Hi Arrow community,
I’ve been working with Apache Arrow in Java and noticed that the *Arrow
Dataset* API is still marked as *experimental* in the documentation (
https://arrow.apache.org/docs/java/dataset.html). I also see that the
latest Maven release for the Java dataset artifact on Maven Central is
*18.3.x* (https://mvnrepository.com/artifact/org.apache.arrow/arrow-dataset
).
A few specific points I’m hoping you could clarify:
1.
*Stability / Production Readiness:*
-
What is the current stability level of the Java Dataset API?
-
Is it recommended for production use in its current state?
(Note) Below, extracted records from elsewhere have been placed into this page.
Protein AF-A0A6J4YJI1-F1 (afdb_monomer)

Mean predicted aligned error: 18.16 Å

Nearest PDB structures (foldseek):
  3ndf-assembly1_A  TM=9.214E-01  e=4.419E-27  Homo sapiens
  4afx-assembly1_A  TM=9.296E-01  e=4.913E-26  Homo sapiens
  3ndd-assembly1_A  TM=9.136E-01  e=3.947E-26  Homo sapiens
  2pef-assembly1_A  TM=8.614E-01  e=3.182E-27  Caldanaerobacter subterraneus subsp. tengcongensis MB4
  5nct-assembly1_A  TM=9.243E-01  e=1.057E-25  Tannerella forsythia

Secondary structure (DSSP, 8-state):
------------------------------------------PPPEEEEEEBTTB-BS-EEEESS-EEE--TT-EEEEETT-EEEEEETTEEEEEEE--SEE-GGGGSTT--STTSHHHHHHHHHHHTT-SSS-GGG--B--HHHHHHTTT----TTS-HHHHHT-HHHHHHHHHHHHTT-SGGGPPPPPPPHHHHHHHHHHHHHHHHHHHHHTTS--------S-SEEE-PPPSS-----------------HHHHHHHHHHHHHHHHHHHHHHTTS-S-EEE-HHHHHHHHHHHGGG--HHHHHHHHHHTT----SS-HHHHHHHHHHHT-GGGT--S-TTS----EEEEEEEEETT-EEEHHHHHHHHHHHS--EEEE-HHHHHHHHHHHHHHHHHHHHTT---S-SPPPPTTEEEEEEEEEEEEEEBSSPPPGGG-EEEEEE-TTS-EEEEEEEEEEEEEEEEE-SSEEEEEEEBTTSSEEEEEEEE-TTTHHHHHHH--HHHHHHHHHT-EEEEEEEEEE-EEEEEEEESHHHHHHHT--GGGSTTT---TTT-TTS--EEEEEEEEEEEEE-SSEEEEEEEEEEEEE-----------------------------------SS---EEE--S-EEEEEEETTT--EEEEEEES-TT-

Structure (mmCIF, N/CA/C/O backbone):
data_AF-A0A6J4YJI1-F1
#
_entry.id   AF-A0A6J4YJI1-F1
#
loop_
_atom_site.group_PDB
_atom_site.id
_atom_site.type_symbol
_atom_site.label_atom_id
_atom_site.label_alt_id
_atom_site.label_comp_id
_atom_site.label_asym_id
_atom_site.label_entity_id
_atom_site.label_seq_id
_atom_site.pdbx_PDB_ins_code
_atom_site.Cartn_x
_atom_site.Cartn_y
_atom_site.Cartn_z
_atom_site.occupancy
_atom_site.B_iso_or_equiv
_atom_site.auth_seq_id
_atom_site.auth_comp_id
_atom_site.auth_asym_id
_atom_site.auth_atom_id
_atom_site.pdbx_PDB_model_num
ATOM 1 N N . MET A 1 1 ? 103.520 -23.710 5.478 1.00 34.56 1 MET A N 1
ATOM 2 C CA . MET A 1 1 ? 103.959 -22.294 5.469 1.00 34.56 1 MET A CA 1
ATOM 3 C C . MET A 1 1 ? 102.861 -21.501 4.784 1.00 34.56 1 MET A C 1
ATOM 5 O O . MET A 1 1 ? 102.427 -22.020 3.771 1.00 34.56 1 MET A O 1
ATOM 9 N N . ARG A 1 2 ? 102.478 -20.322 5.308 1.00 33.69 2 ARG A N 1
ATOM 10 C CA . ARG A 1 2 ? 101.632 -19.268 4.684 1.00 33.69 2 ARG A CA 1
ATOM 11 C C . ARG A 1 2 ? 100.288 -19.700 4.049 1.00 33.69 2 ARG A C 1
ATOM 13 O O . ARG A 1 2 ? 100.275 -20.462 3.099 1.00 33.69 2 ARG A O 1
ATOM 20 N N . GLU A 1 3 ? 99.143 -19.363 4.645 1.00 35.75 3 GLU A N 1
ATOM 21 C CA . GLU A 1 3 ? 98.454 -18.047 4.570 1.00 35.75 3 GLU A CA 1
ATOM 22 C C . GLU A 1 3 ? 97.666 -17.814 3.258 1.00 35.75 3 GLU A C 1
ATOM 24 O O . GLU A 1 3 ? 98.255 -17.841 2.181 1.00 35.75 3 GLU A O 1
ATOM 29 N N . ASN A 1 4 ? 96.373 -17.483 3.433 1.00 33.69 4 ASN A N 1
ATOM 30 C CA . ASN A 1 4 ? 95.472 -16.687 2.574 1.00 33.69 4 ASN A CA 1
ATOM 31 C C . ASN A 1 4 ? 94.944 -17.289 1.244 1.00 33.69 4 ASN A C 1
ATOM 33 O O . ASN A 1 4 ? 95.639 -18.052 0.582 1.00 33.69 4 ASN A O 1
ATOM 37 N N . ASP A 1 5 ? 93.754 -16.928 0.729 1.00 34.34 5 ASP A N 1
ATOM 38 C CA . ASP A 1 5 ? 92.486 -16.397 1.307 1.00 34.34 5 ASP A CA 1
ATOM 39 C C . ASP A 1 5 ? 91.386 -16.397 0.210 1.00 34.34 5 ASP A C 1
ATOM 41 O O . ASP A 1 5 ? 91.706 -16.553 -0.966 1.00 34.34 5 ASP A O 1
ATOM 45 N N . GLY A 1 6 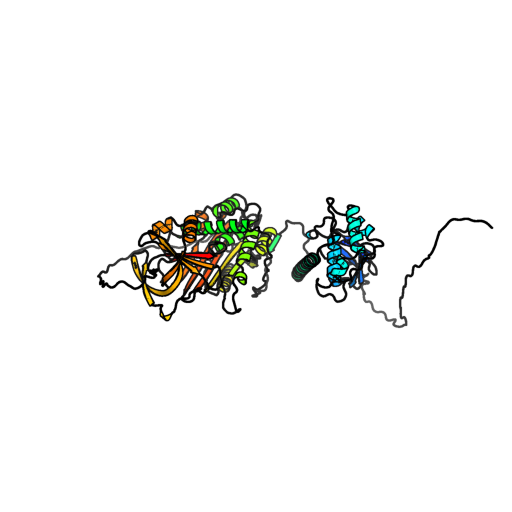? 90.113 -16.140 0.565 1.00 31.22 6 GLY A N 1
ATOM 46 C CA . GLY A 1 6 ? 89.066 -15.712 -0.392 1.00 31.22 6 GLY A CA 1
ATOM 47 C C . GLY A 1 6 ? 88.380 -16.852 -1.176 1.00 31.22 6 GLY A C 1
ATOM 48 O O . GLY A 1 6 ? 88.838 -17.208 -2.252 1.00 31.22 6 GLY A O 1
ATOM 49 N N . ASN A 1 7 ? 87.357 -17.569 -0.693 1.00 29.95 7 ASN A N 1
ATOM 50 C CA . ASN A 1 7 ? 86.037 -17.184 -0.150 1.00 29.95 7 ASN A CA 1
ATOM 51 C C . ASN A 1 7 ? 84.890 -17.178 -1.199 1.00 29.95 7 ASN A C 1
ATOM 53 O O . ASN A 1 7 ? 84.570 -16.141 -1.764 1.00 29.95 7 ASN A O 1
ATOM 57 N N . PHE A 1 8 ? 84.238 -18.346 -1.318 1.00 30.06 8 PHE A N 1
ATOM 58 C CA . PHE A 1 8 ? 82.864 -18.636 -1.788 1.00 30.06 8 PHE A CA 1
ATOM 59 C C . PHE A 1 8 ? 82.418 -18.318 -3.236 1.00 30.06 8 PHE A C 1
ATOM 61 O O . PHE A 1 8 ? 82.513 -17.207 -3.739 1.00 30.06 8 PHE A O 1
ATOM 68 N N . GLY A 1 9 ? 81.817 -19.346 -3.854 1.00 29.42 9 GLY A N 1
ATOM 69 C CA . GLY A 1 9 ? 81.199 -19.357 -5.190 1.00 29.42 9 GLY A CA 1
ATOM 70 C C . GLY A 1 9 ? 80.475 -20.689 -5.465 1.00 29.42 9 GLY A C 1
ATOM 71 O O . GLY A 1 9 ? 80.689 -21.320 -6.495 1.00 29.42 9 GLY A O 1
ATOM 72 N N . LEU A 1 10 ? 79.708 -21.169 -4.480 1.00 30.34 10 LEU A N 1
ATOM 73 C CA . LEU A 1 10 ? 78.949 -22.433 -4.477 1.00 30.34 10 LEU A CA 1
ATOM 74 C C . LEU A 1 10 ? 77.488 -22.178 -4.909 1.00 30.34 10 LEU A C 1
ATOM 76 O O . LEU A 1 10 ? 76.968 -21.136 -4.533 1.00 30.34 10 LEU A O 1
ATOM 80 N N . THR A 1 11 ? 76.708 -23.059 -5.560 1.00 28.52 11 THR A N 1
ATOM 81 C CA . THR A 1 11 ? 76.918 -24.211 -6.486 1.00 28.52 11 THR A CA 1
ATOM 82 C C . THR A 1 11 ? 75.524 -24.677 -6.973 1.00 28.52 11 THR A C 1
ATOM 84 O O . THR A 1 11 ? 74.565 -24.478 -6.237 1.00 28.52 11 THR A O 1
ATOM 87 N N . HIS A 1 12 ? 75.444 -25.425 -8.091 1.00 31.97 12 HIS A N 1
ATOM 88 C CA . HIS A 1 12 ? 74.253 -26.171 -8.588 1.00 31.97 12 HIS A CA 1
ATOM 89 C C . HIS A 1 12 ? 73.088 -25.335 -9.189 1.00 31.97 12 HIS A C 1
ATOM 91 O O . HIS A 1 12 ? 72.986 -24.150 -8.910 1.00 31.97 12 HIS A O 1
ATOM 97 N N . ALA A 1 13 ? 72.164 -25.888 -10.001 1.00 29.02 13 ALA A N 1
ATOM 98 C CA . ALA A 1 13 ? 72.295 -26.947 -11.028 1.00 29.02 13 ALA A CA 1
ATOM 99 C C . ALA A 1 13 ? 71.052 -27.055 -11.964 1.00 29.02 13 ALA A C 1
ATOM 101 O O . ALA A 1 13 ? 69.943 -27.261 -11.500 1.00 29.02 13 ALA A O 1
ATOM 102 N N . ILE A 1 14 ? 71.296 -27.044 -13.283 1.00 26.44 14 ILE A N 1
ATOM 103 C CA . ILE A 1 14 ? 70.883 -28.069 -14.280 1.00 26.44 14 ILE A CA 1
ATOM 104 C C . ILE A 1 14 ? 69.386 -28.493 -14.402 1.00 26.44 14 ILE A C 1
ATOM 106 O O . ILE A 1 14 ? 68.913 -29.355 -13.678 1.00 26.44 14 ILE A O 1
ATOM 110 N N . VAL A 1 15 ? 68.754 -28.020 -15.492 1.00 26.44 15 VAL A N 1
ATOM 111 C CA . VAL A 1 15 ? 67.998 -28.767 -16.545 1.00 26.44 15 VAL A CA 1
ATOM 112 C C . VAL A 1 15 ? 66.981 -29.866 -16.159 1.00 26.44 15 VAL A C 1
ATOM 114 O O . VAL A 1 15 ? 67.385 -30.962 -15.783 1.00 26.44 15 VAL A O 1
ATOM 117 N N . ALA A 1 16 ? 65.714 -29.684 -16.583 1.00 26.94 16 ALA A N 1
ATOM 118 C CA . ALA A 1 16 ? 65.007 -30.602 -17.508 1.00 26.94 16 ALA A CA 1
ATOM 119 C C . ALA A 1 16 ? 63.700 -30.003 -18.086 1.00 26.94 16 ALA A C 1
ATOM 121 O O . ALA A 1 16 ? 62.911 -29.420 -17.355 1.00 26.94 16 ALA A O 1
ATOM 122 N N . LYS A 1 17 ? 63.430 -30.223 -19.385 1.00 30.45 17 LYS A N 1
ATOM 123 C CA . LYS A 1 17 ? 62.066 -30.212 -19.960 1.00 30.45 17 LYS A CA 1
ATOM 124 C C . LYS A 1 17 ? 61.648 -31.656 -20.232 1.00 30.45 17 LYS A C 1
ATOM 126 O O . LYS A 1 17 ? 62.454 -32.411 -20.776 1.00 30.45 17 LYS A O 1
ATOM 131 N N . VAL A 1 18 ? 60.395 -32.011 -19.954 1.00 25.78 18 VAL A N 1
ATOM 132 C CA . VAL A 1 18 ? 59.770 -33.260 -20.419 1.00 25.78 18 VAL A CA 1
ATOM 133 C C . VAL A 1 18 ? 58.372 -32.942 -20.942 1.00 25.78 18 VAL A C 1
ATOM 135 O O . VAL A 1 18 ? 57.587 -32.308 -20.251 1.00 25.78 18 VAL A O 1
ATOM 138 N N . VAL A 1 19 ? 58.073 -33.397 -22.158 1.00 30.80 19 VAL A N 1
ATOM 139 C CA . VAL A 1 19 ? 56.725 -33.424 -22.745 1.00 30.80 19 VAL A CA 1
ATOM 140 C C . VAL A 1 19 ? 56.425 -34.884 -23.070 1.00 30.80 19 VAL A C 1
ATOM 142 O O . VAL A 1 19 ? 57.265 -35.555 -23.673 1.00 30.80 19 VAL A O 1
ATOM 145 N N . ALA A 1 20 ? 55.257 -35.383 -22.666 1.00 27.16 20 ALA A N 1
ATOM 146 C CA . ALA A 1 20 ? 54.874 -36.783 -22.829 1.00 27.16 20 ALA A CA 1
ATOM 147 C C . ALA A 1 20 ? 53.620 -36.910 -23.707 1.00 27.16 20 ALA A C 1
ATOM 149 O O . ALA A 1 20 ? 52.501 -36.722 -23.245 1.00 27.16 20 ALA A O 1
ATOM 150 N N . ILE A 1 21 ? 53.815 -37.262 -24.980 1.00 27.92 21 ILE A N 1
ATOM 151 C CA . ILE A 1 21 ? 52.730 -37.632 -25.898 1.00 27.92 21 ILE A CA 1
ATOM 152 C C . ILE A 1 21 ? 52.529 -39.148 -25.825 1.00 27.92 21 ILE A C 1
ATOM 154 O O . ILE A 1 21 ? 53.481 -39.902 -26.034 1.00 27.92 21 ILE A O 1
ATOM 158 N N . VAL A 1 22 ? 51.289 -39.601 -25.622 1.00 31.17 22 VAL A N 1
ATOM 159 C CA . VAL A 1 22 ? 50.895 -41.004 -25.824 1.00 31.17 22 VAL A CA 1
ATOM 160 C C . VAL A 1 22 ? 49.643 -41.059 -26.695 1.00 31.17 22 VAL A C 1
ATOM 162 O O . VAL A 1 22 ? 48.539 -40.792 -26.237 1.00 31.17 22 VAL A O 1
ATOM 165 N N . ALA A 1 23 ? 49.820 -41.447 -27.958 1.00 30.72 23 ALA A N 1
ATOM 166 C CA . ALA A 1 23 ? 48.727 -41.808 -28.855 1.00 30.72 23 ALA A CA 1
ATOM 167 C C . ALA A 1 23 ? 48.659 -43.336 -28.996 1.00 30.72 23 ALA A C 1
ATOM 169 O O . ALA A 1 23 ? 49.685 -43.985 -29.208 1.00 30.72 23 ALA A O 1
ATOM 170 N N . ALA A 1 24 ? 47.457 -43.912 -28.918 1.00 29.48 24 ALA A N 1
ATOM 171 C CA . ALA A 1 24 ? 47.230 -45.353 -29.032 1.00 29.48 24 ALA A CA 1
ATOM 172 C C . ALA A 1 24 ? 46.236 -45.666 -30.164 1.00 29.48 24 ALA A C 1
ATOM 174 O O . ALA A 1 24 ? 45.030 -45.756 -29.951 1.00 29.48 24 ALA A O 1
ATOM 175 N N . ALA A 1 25 ? 46.746 -45.838 -31.387 1.00 30.92 25 ALA A N 1
ATOM 176 C CA . ALA A 1 25 ? 45.940 -46.226 -32.544 1.00 30.92 25 ALA A CA 1
ATOM 177 C C . ALA A 1 25 ? 45.911 -47.755 -32.723 1.00 30.92 25 ALA A C 1
ATOM 179 O O . ALA A 1 25 ? 46.947 -48.381 -32.948 1.00 30.92 25 ALA A O 1
ATOM 180 N N . GLY A 1 26 ? 44.717 -48.354 -32.673 1.00 31.09 26 GLY A N 1
ATOM 181 C CA . GLY A 1 26 ? 44.486 -49.761 -33.011 1.00 31.09 26 GLY A CA 1
ATOM 182 C C . GLY A 1 26 ? 43.963 -49.917 -34.440 1.00 31.09 26 GLY A C 1
ATOM 183 O O . GLY A 1 26 ? 42.838 -49.524 -34.730 1.00 31.09 26 GLY A O 1
ATOM 184 N N . ILE A 1 27 ? 44.757 -50.511 -35.334 1.00 39.19 27 ILE A N 1
ATOM 185 C CA . ILE A 1 27 ? 44.376 -50.802 -36.728 1.00 39.19 27 ILE A CA 1
ATOM 186 C C . ILE A 1 27 ? 44.305 -52.318 -36.925 1.00 39.19 27 ILE A C 1
ATOM 188 O O . ILE A 1 27 ? 45.260 -52.995 -36.559 1.00 39.19 27 ILE A O 1
ATOM 192 N N . ILE A 1 28 ? 43.244 -52.823 -37.580 1.00 34.59 28 ILE A N 1
ATOM 193 C CA . ILE A 1 28 ? 43.291 -53.895 -38.604 1.00 34.59 28 ILE A CA 1
ATOM 194 C C . ILE A 1 28 ? 41.899 -54.095 -39.257 1.00 34.59 28 ILE A C 1
ATOM 196 O O . ILE A 1 28 ? 40.928 -54.419 -38.588 1.00 34.59 28 ILE A O 1
ATOM 200 N N . TRP A 1 29 ? 41.852 -53.832 -40.572 1.00 32.78 29 TRP A N 1
ATOM 201 C CA . TRP A 1 29 ? 41.122 -54.502 -41.676 1.00 32.78 29 TRP A CA 1
ATOM 202 C C . TRP A 1 29 ? 39.848 -55.332 -41.355 1.00 32.78 29 TRP A C 1
ATOM 204 O O . TRP A 1 29 ? 39.872 -56.193 -40.489 1.00 32.78 29 TRP A O 1
ATOM 214 N N . THR A 1 30 ? 38.726 -55.260 -42.089 1.00 38.19 30 THR A N 1
ATOM 215 C CA . THR A 1 30 ? 38.499 -55.067 -43.548 1.00 38.19 30 THR A CA 1
ATOM 216 C C . THR A 1 30 ? 37.049 -54.635 -43.835 1.00 38.19 30 THR A C 1
ATOM 218 O O . THR A 1 30 ? 36.155 -55.021 -43.088 1.00 38.19 30 THR A O 1
ATOM 221 N N . GLY A 1 31 ? 36.773 -53.994 -44.984 1.00 26.53 31 GLY A N 1
ATOM 222 C CA . GLY A 1 31 ? 35.387 -53.800 -45.450 1.00 26.53 31 GLY A CA 1
ATOM 223 C C . GLY A 1 31 ? 35.225 -52.913 -46.690 1.00 26.53 31 GLY A C 1
ATOM 224 O O . GLY A 1 31 ? 34.741 -51.794 -46.580 1.00 26.53 31 GLY A O 1
ATOM 225 N N . CYS A 1 32 ? 35.617 -53.384 -47.879 1.00 42.19 32 CYS A N 1
ATOM 226 C CA . CYS A 1 32 ? 35.357 -52.641 -49.119 1.00 42.19 32 CYS A CA 1
ATOM 227 C C . CYS A 1 32 ? 33.940 -52.944 -49.639 1.00 42.19 32 CYS A C 1
ATOM 229 O O . CYS A 1 32 ? 33.686 -54.039 -50.136 1.00 42.19 32 CYS A O 1
ATOM 231 N N . GLY A 1 33 ? 33.028 -51.975 -49.529 1.00 32.16 33 GLY A N 1
ATOM 232 C CA . GLY A 1 33 ? 31.662 -52.057 -50.050 1.00 32.16 33 GLY A CA 1
ATOM 233 C C . GLY A 1 33 ? 31.131 -50.661 -50.364 1.00 32.16 33 GLY A C 1
ATOM 234 O O . GLY A 1 33 ? 30.967 -49.845 -49.464 1.00 32.16 33 GLY A O 1
ATOM 235 N N . GLY A 1 34 ? 30.919 -50.361 -51.647 1.00 35.72 34 GLY A N 1
ATOM 236 C CA . GLY A 1 34 ? 30.514 -49.027 -52.093 1.00 35.72 34 GLY A CA 1
ATOM 237 C C . GLY A 1 34 ? 29.006 -48.793 -51.987 1.00 35.72 34 GLY A C 1
ATOM 238 O O . GLY A 1 34 ? 28.221 -49.558 -52.540 1.00 35.72 34 GLY A O 1
ATOM 239 N N . GLY A 1 35 ? 28.620 -47.688 -51.352 1.00 30.42 35 GLY A N 1
ATOM 240 C CA . GLY A 1 35 ? 27.268 -47.132 -51.363 1.00 30.42 35 GLY A CA 1
ATOM 241 C C . GLY A 1 35 ? 27.355 -45.619 -51.174 1.00 30.42 35 GLY A C 1
ATOM 242 O O . GLY A 1 35 ? 28.066 -45.155 -50.287 1.00 30.42 35 GLY A O 1
ATOM 243 N N . GLY A 1 36 ? 26.706 -44.842 -52.042 1.00 40.94 36 GLY A N 1
ATOM 244 C CA . GLY A 1 36 ? 26.789 -43.381 -52.000 1.00 40.94 36 GLY A CA 1
ATOM 245 C C . GLY A 1 36 ? 25.964 -42.800 -50.853 1.00 40.94 36 GLY A C 1
ATOM 246 O O . GLY A 1 36 ? 24.744 -42.744 -50.960 1.00 40.94 36 GLY A O 1
ATOM 247 N N . GLY A 1 37 ? 26.632 -42.350 -49.790 1.00 32.72 37 GLY A N 1
ATOM 248 C CA . GLY A 1 37 ? 26.041 -41.589 -48.689 1.00 32.72 37 GLY A CA 1
ATOM 249 C C . GLY A 1 37 ? 26.881 -40.347 -48.399 1.00 32.72 37 GLY A C 1
ATOM 250 O O . GLY A 1 37 ? 28.104 -40.432 -48.286 1.00 32.72 37 GLY A O 1
ATOM 251 N N . SER A 1 38 ? 26.240 -39.182 -48.320 1.00 37.66 38 SER A N 1
ATOM 252 C CA . SER A 1 38 ? 26.901 -37.898 -48.079 1.00 37.66 38 SER A CA 1
ATOM 253 C C . SER A 1 38 ? 27.182 -37.690 -46.589 1.00 37.66 38 SER A C 1
ATOM 255 O O . SER A 1 38 ? 26.475 -36.938 -45.919 1.00 37.66 38 SER A O 1
ATOM 257 N N . ASN A 1 39 ? 28.217 -38.350 -46.063 1.00 35.44 39 ASN A N 1
ATOM 258 C CA . ASN A 1 39 ? 28.710 -38.051 -44.719 1.00 35.44 39 ASN A CA 1
ATOM 259 C C . ASN A 1 39 ? 29.327 -36.647 -44.708 1.00 35.44 39 ASN A C 1
ATOM 261 O O . ASN A 1 39 ? 30.368 -36.414 -45.325 1.00 35.44 39 ASN A O 1
ATOM 265 N N . GLY A 1 40 ? 28.685 -35.720 -43.996 1.00 38.06 40 GLY A N 1
ATOM 266 C CA . GLY A 1 40 ? 29.238 -34.398 -43.737 1.00 38.06 40 GLY A CA 1
ATOM 267 C C . GLY A 1 40 ? 30.509 -34.515 -42.902 1.00 38.06 40 GLY A C 1
ATOM 268 O O . GLY A 1 40 ? 30.461 -34.946 -41.754 1.00 38.06 40 GLY A O 1
ATOM 269 N N . SER A 1 41 ? 31.646 -34.124 -43.475 1.00 35.06 41 SER A N 1
ATOM 270 C CA . SER A 1 41 ? 32.891 -33.937 -42.730 1.00 35.06 41 SER A CA 1
ATOM 271 C C . SER A 1 41 ? 32.804 -32.634 -41.937 1.00 35.06 41 SER A C 1
ATOM 273 O O . SER A 1 41 ? 33.367 -31.619 -42.346 1.00 35.06 41 SER A O 1
ATOM 275 N N . THR A 1 42 ? 32.081 -32.650 -40.818 1.00 40.38 42 THR A N 1
ATOM 276 C CA . THR A 1 42 ? 32.127 -31.567 -39.835 1.00 40.38 42 THR A CA 1
ATOM 277 C C . THR A 1 42 ? 33.532 -31.509 -39.246 1.00 40.38 42 THR A C 1
ATOM 279 O O . THR A 1 42 ? 33.892 -32.329 -38.399 1.00 40.38 42 THR A O 1
ATOM 282 N N . SER A 1 43 ? 34.339 -30.548 -39.702 1.00 52.72 43 SER A N 1
ATOM 283 C CA . SER A 1 43 ? 35.496 -30.087 -38.931 1.00 52.72 43 SER A CA 1
ATOM 284 C C . SER A 1 43 ? 35.029 -29.757 -37.509 1.00 52.72 43 SER A C 1
ATOM 286 O O . SER A 1 43 ? 33.924 -29.227 -37.373 1.00 52.72 43 SER A O 1
ATOM 288 N N . PRO A 1 44 ? 35.817 -30.051 -36.462 1.00 61.41 44 PRO A N 1
ATOM 289 C CA . PRO A 1 44 ? 35.416 -29.711 -35.106 1.00 61.41 44 PRO A CA 1
ATOM 290 C C . PRO A 1 44 ? 35.244 -28.192 -34.994 1.00 61.41 44 PRO A C 1
ATOM 292 O O . PRO A 1 44 ? 36.173 -27.428 -35.266 1.00 61.41 44 PRO A O 1
ATOM 295 N N . THR A 1 45 ? 34.031 -27.761 -34.657 1.00 76.31 45 THR A N 1
ATOM 296 C CA . THR A 1 45 ? 33.694 -26.346 -34.515 1.00 76.31 45 THR A CA 1
ATOM 297 C C . THR A 1 45 ? 34.300 -25.825 -33.220 1.00 76.31 45 THR A C 1
ATOM 299 O O . THR A 1 45 ? 33.995 -26.345 -32.148 1.00 76.31 45 THR A O 1
ATOM 302 N N . VAL A 1 46 ? 35.141 -24.793 -33.318 1.00 85.62 46 VAL A N 1
ATOM 303 C CA . VAL A 1 46 ? 35.563 -24.023 -32.144 1.00 85.62 46 VAL A CA 1
ATOM 304 C C . VAL A 1 46 ? 34.367 -23.200 -31.682 1.00 85.62 46 VAL A C 1
ATOM 306 O O . VAL A 1 46 ? 33.828 -22.406 -32.454 1.00 85.62 46 VAL A O 1
ATOM 309 N N . ILE A 1 47 ? 33.963 -23.418 -30.439 1.00 86.00 47 ILE A N 1
ATOM 310 C CA . ILE A 1 47 ? 32.874 -22.721 -29.760 1.00 86.00 47 ILE A CA 1
ATOM 311 C C . ILE A 1 47 ? 33.442 -21.851 -28.637 1.00 86.00 47 ILE A C 1
ATOM 313 O O . ILE A 1 47 ? 34.595 -22.014 -28.226 1.00 86.00 47 ILE A O 1
ATOM 317 N N . SER A 1 48 ? 32.644 -20.888 -28.187 1.00 86.25 48 SER A N 1
ATOM 318 C CA . SER A 1 48 ? 32.979 -20.032 -27.052 1.00 86.25 48 SER A CA 1
ATOM 319 C C . SER A 1 48 ? 32.225 -20.481 -25.807 1.00 86.25 48 SER A C 1
ATOM 321 O O . SER A 1 48 ? 31.103 -20.969 -25.907 1.00 86.25 48 SER A O 1
ATOM 323 N N . GLY A 1 49 ? 32.834 -20.265 -24.648 1.00 87.31 49 GLY A N 1
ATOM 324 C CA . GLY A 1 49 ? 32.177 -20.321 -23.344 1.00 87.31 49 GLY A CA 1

If not,
what are the known limitations or missing pieces?
2.
*Roadmap / Planned Improvements:*
-
Are there plans to graduate this out of experimental status?
-
Are there specific features or compatibility goals (e.g., with the
C++ dataset API, scanner pushdowns, partitioning, predicate filters,
projection, etc.) planned for 19.x or beyond?
3.
*Maintenance & Compatibility Guarantees:*
-
How does the team intend to maintain API stability going forward?
-
Will future releases maintain backward compatibility for the dataset
API?
4.
*Community Guidance:*
-
For Java users needing dataset-style ingestion/scan/writer workflows
today, are there recommended patterns or extensions (e.g., using Flight,
Parquet + Dataset bindings, or other tools)?
Thanks in advance — any guidance on current limitations, future plans, or
recommended usage patterns would be very helpful.
Best,
*Mayur*